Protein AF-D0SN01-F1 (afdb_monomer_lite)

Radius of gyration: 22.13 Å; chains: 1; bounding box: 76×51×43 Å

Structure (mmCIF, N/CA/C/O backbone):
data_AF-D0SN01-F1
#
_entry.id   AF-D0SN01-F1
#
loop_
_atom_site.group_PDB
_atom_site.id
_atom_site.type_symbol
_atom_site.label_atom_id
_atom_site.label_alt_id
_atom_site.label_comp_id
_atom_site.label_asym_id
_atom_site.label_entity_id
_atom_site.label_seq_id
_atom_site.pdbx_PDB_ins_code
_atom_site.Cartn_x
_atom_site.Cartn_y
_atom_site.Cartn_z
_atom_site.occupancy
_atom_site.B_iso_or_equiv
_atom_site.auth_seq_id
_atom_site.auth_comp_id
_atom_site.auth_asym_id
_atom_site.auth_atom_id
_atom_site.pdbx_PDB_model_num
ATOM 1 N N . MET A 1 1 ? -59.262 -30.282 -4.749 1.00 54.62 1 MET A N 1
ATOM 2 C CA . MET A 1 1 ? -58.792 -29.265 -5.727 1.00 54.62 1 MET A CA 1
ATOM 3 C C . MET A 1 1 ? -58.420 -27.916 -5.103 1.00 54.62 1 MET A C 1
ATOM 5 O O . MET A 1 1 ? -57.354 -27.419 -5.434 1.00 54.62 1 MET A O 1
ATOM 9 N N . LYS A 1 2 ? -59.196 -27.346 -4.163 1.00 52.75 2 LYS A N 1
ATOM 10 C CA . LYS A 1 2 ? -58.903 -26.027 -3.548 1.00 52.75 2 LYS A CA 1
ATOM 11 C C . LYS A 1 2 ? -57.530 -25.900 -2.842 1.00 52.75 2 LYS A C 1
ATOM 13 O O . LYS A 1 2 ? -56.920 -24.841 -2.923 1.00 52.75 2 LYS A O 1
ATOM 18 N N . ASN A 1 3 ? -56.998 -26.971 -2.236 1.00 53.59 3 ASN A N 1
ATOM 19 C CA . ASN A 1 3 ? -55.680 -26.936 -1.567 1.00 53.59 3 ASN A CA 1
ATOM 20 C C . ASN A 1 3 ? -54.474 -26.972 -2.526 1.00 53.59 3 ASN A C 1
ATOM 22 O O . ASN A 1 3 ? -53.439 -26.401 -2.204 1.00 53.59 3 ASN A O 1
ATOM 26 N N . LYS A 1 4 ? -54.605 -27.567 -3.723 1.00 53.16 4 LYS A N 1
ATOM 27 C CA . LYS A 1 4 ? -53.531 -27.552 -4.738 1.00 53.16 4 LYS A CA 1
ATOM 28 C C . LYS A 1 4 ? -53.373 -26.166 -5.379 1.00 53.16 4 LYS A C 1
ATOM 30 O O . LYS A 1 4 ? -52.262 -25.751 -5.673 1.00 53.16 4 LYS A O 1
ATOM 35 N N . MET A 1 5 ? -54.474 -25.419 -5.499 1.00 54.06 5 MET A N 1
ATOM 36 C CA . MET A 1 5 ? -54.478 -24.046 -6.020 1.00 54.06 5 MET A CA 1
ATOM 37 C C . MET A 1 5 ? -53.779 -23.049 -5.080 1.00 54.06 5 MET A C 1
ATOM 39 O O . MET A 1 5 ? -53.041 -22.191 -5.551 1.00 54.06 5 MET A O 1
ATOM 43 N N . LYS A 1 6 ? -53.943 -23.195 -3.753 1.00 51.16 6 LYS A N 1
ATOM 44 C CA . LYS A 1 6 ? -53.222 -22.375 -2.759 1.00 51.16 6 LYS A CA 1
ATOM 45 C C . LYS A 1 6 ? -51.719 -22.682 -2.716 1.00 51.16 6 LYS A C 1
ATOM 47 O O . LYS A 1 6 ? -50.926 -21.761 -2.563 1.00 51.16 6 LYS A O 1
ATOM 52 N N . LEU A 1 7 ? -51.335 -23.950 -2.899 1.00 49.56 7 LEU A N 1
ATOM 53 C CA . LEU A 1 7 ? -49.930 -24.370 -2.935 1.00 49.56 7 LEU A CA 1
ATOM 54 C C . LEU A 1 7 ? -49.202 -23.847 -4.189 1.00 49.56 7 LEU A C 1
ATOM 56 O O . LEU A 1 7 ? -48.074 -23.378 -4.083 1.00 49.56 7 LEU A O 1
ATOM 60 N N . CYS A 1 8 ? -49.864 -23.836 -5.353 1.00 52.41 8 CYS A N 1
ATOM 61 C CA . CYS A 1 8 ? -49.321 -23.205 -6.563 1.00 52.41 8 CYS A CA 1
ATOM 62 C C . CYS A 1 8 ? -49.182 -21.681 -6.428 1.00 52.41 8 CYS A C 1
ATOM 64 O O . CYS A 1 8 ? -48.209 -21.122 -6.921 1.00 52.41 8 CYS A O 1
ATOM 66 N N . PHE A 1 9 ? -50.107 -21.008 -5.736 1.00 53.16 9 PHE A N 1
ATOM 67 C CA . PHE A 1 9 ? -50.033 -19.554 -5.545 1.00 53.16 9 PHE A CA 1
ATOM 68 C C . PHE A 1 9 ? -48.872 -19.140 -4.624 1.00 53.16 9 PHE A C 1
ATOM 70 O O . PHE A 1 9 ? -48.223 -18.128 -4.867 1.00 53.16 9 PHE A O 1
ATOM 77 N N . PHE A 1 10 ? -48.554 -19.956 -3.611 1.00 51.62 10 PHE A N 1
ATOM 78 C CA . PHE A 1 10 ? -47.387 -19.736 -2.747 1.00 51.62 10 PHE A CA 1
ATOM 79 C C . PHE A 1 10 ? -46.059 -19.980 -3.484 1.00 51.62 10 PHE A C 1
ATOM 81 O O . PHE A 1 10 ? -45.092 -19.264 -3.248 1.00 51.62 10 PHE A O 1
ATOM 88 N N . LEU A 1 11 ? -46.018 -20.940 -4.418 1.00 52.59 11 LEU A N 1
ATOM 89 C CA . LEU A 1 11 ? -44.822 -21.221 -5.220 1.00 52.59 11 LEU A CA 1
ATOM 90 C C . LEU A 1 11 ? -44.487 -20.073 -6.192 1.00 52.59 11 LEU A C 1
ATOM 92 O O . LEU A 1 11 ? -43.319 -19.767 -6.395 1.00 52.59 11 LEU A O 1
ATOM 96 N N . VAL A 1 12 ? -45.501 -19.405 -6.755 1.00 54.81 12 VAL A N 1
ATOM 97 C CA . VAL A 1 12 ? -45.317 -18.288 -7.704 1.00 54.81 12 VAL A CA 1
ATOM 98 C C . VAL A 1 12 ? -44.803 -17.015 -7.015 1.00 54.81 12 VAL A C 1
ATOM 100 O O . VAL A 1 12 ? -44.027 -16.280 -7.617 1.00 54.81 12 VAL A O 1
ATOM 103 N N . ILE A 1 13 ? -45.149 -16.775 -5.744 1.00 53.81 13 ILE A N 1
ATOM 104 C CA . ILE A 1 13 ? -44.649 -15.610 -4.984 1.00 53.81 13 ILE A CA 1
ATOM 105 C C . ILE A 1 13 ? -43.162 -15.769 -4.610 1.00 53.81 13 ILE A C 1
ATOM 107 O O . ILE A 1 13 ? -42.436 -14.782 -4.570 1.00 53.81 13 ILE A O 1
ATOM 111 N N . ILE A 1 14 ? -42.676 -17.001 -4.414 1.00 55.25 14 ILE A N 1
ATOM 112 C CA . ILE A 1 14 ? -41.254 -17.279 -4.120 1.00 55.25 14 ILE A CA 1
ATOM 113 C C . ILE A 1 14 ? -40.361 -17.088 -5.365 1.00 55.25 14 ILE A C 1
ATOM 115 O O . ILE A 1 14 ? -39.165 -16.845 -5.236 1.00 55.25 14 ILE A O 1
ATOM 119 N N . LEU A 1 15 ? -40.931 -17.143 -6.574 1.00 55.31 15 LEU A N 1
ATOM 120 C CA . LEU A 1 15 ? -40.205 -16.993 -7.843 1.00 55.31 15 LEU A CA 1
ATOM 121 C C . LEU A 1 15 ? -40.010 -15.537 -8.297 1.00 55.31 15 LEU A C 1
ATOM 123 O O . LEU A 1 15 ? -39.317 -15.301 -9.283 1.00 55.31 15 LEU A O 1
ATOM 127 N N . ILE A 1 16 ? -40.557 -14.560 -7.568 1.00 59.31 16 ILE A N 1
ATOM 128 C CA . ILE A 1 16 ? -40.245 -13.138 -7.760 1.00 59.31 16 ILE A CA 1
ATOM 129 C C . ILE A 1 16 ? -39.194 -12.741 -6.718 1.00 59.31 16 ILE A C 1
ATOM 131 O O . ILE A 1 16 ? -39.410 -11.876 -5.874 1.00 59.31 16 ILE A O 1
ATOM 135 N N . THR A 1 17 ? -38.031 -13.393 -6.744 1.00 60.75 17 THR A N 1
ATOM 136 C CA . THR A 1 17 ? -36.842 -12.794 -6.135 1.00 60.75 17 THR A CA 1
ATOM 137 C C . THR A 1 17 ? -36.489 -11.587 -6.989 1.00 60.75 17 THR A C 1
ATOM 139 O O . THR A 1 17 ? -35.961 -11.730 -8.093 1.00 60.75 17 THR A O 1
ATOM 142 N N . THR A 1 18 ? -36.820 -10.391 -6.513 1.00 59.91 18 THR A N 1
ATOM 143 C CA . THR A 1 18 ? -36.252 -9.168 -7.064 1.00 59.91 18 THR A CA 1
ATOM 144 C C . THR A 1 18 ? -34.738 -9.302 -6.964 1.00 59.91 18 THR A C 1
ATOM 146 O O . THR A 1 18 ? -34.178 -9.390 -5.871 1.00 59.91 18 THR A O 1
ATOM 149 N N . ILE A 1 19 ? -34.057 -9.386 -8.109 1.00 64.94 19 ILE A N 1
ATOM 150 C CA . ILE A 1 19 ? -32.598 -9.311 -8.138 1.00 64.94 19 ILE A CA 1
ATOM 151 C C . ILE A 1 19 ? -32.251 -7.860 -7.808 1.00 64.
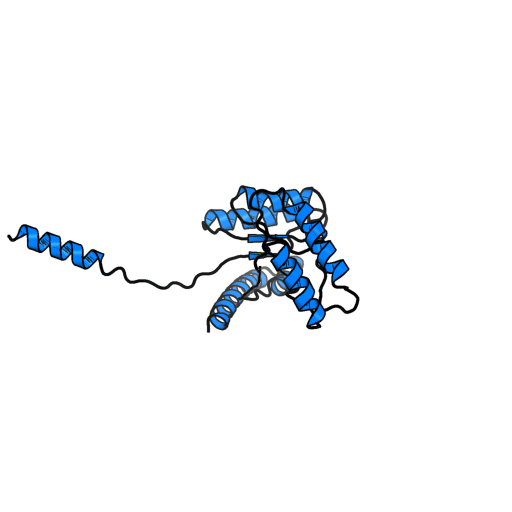94 19 ILE A C 1
ATOM 153 O O . ILE A 1 19 ? -32.108 -7.015 -8.692 1.00 64.94 19 ILE A O 1
ATOM 157 N N . SER A 1 20 ? -32.201 -7.554 -6.513 1.00 63.50 20 SER A N 1
ATOM 158 C CA . SER A 1 20 ? -31.727 -6.275 -6.013 1.00 63.50 20 SER A CA 1
ATOM 159 C C . SER A 1 20 ? -30.238 -6.193 -6.320 1.00 63.50 20 SER A C 1
ATOM 161 O O . SER A 1 20 ? -29.420 -6.808 -5.638 1.00 63.50 20 SER A O 1
ATOM 163 N N . HIS A 1 21 ? -29.886 -5.456 -7.370 1.00 70.88 21 HIS A N 1
ATOM 164 C CA . HIS A 1 21 ? -28.499 -5.124 -7.657 1.00 70.88 21 HIS A CA 1
ATOM 165 C C . HIS A 1 21 ? -28.065 -4.040 -6.673 1.00 70.88 21 HIS A C 1
ATOM 167 O O . HIS A 1 21 ? -28.398 -2.868 -6.833 1.00 70.88 21 HIS A O 1
ATOM 173 N N . SER A 1 22 ? -27.357 -4.445 -5.621 1.00 80.38 22 SER A N 1
ATOM 174 C CA . SER A 1 22 ? -26.593 -3.509 -4.801 1.00 80.38 22 SER A CA 1
ATOM 175 C C . SER A 1 22 ? -25.233 -3.286 -5.438 1.00 80.38 22 SER A C 1
ATOM 177 O O . SER A 1 22 ? -24.611 -4.235 -5.923 1.00 80.38 22 SER A O 1
ATOM 179 N N . LYS A 1 23 ? -24.731 -2.052 -5.345 1.00 86.38 23 LYS A N 1
ATOM 180 C CA . LYS A 1 23 ? -23.306 -1.783 -5.547 1.00 86.38 23 LYS A CA 1
ATOM 181 C C . LYS A 1 23 ? -22.488 -2.653 -4.590 1.00 86.38 23 LYS A C 1
ATOM 183 O O . LYS A 1 23 ? -22.914 -2.913 -3.458 1.00 86.38 23 LYS A O 1
ATOM 188 N N . GLN A 1 24 ? -21.330 -3.107 -5.053 1.00 89.12 24 GLN A N 1
ATOM 189 C CA . GLN A 1 24 ? -20.386 -3.894 -4.268 1.00 89.12 24 GLN A CA 1
ATOM 190 C C . GLN A 1 24 ? -19.067 -3.135 -4.184 1.00 89.12 24 GLN A C 1
ATOM 192 O O . GLN A 1 24 ? -18.560 -2.652 -5.191 1.00 89.12 24 GLN A O 1
ATOM 197 N N . LEU A 1 25 ? -18.512 -3.041 -2.977 1.00 91.06 25 LEU A N 1
ATOM 198 C CA . LEU A 1 25 ? -17.214 -2.424 -2.731 1.00 91.06 25 LEU A CA 1
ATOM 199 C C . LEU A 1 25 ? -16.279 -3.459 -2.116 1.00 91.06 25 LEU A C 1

◆ ◆ ◆ ◆

Of the entries above, transcribe exactly those lines that fall between the line containing "ATOM 92 O O" and the line containing "ATOM 97 C CA", together with those two lines.

ATOM 92 O O . LEU A 1 11 ? -43.319 -19.767 -6.395 1.00 52.59 11 LEU A O 1
ATOM 96 N N . VAL A 1 12 ? -45.501 -19.405 -6.755 1.00 54.81 12 VAL A N 1
ATOM 97 C CA . VAL A 1 12 ? -45.317 -18.288 -7.704 1.00 54.81 12 VAL A CA 1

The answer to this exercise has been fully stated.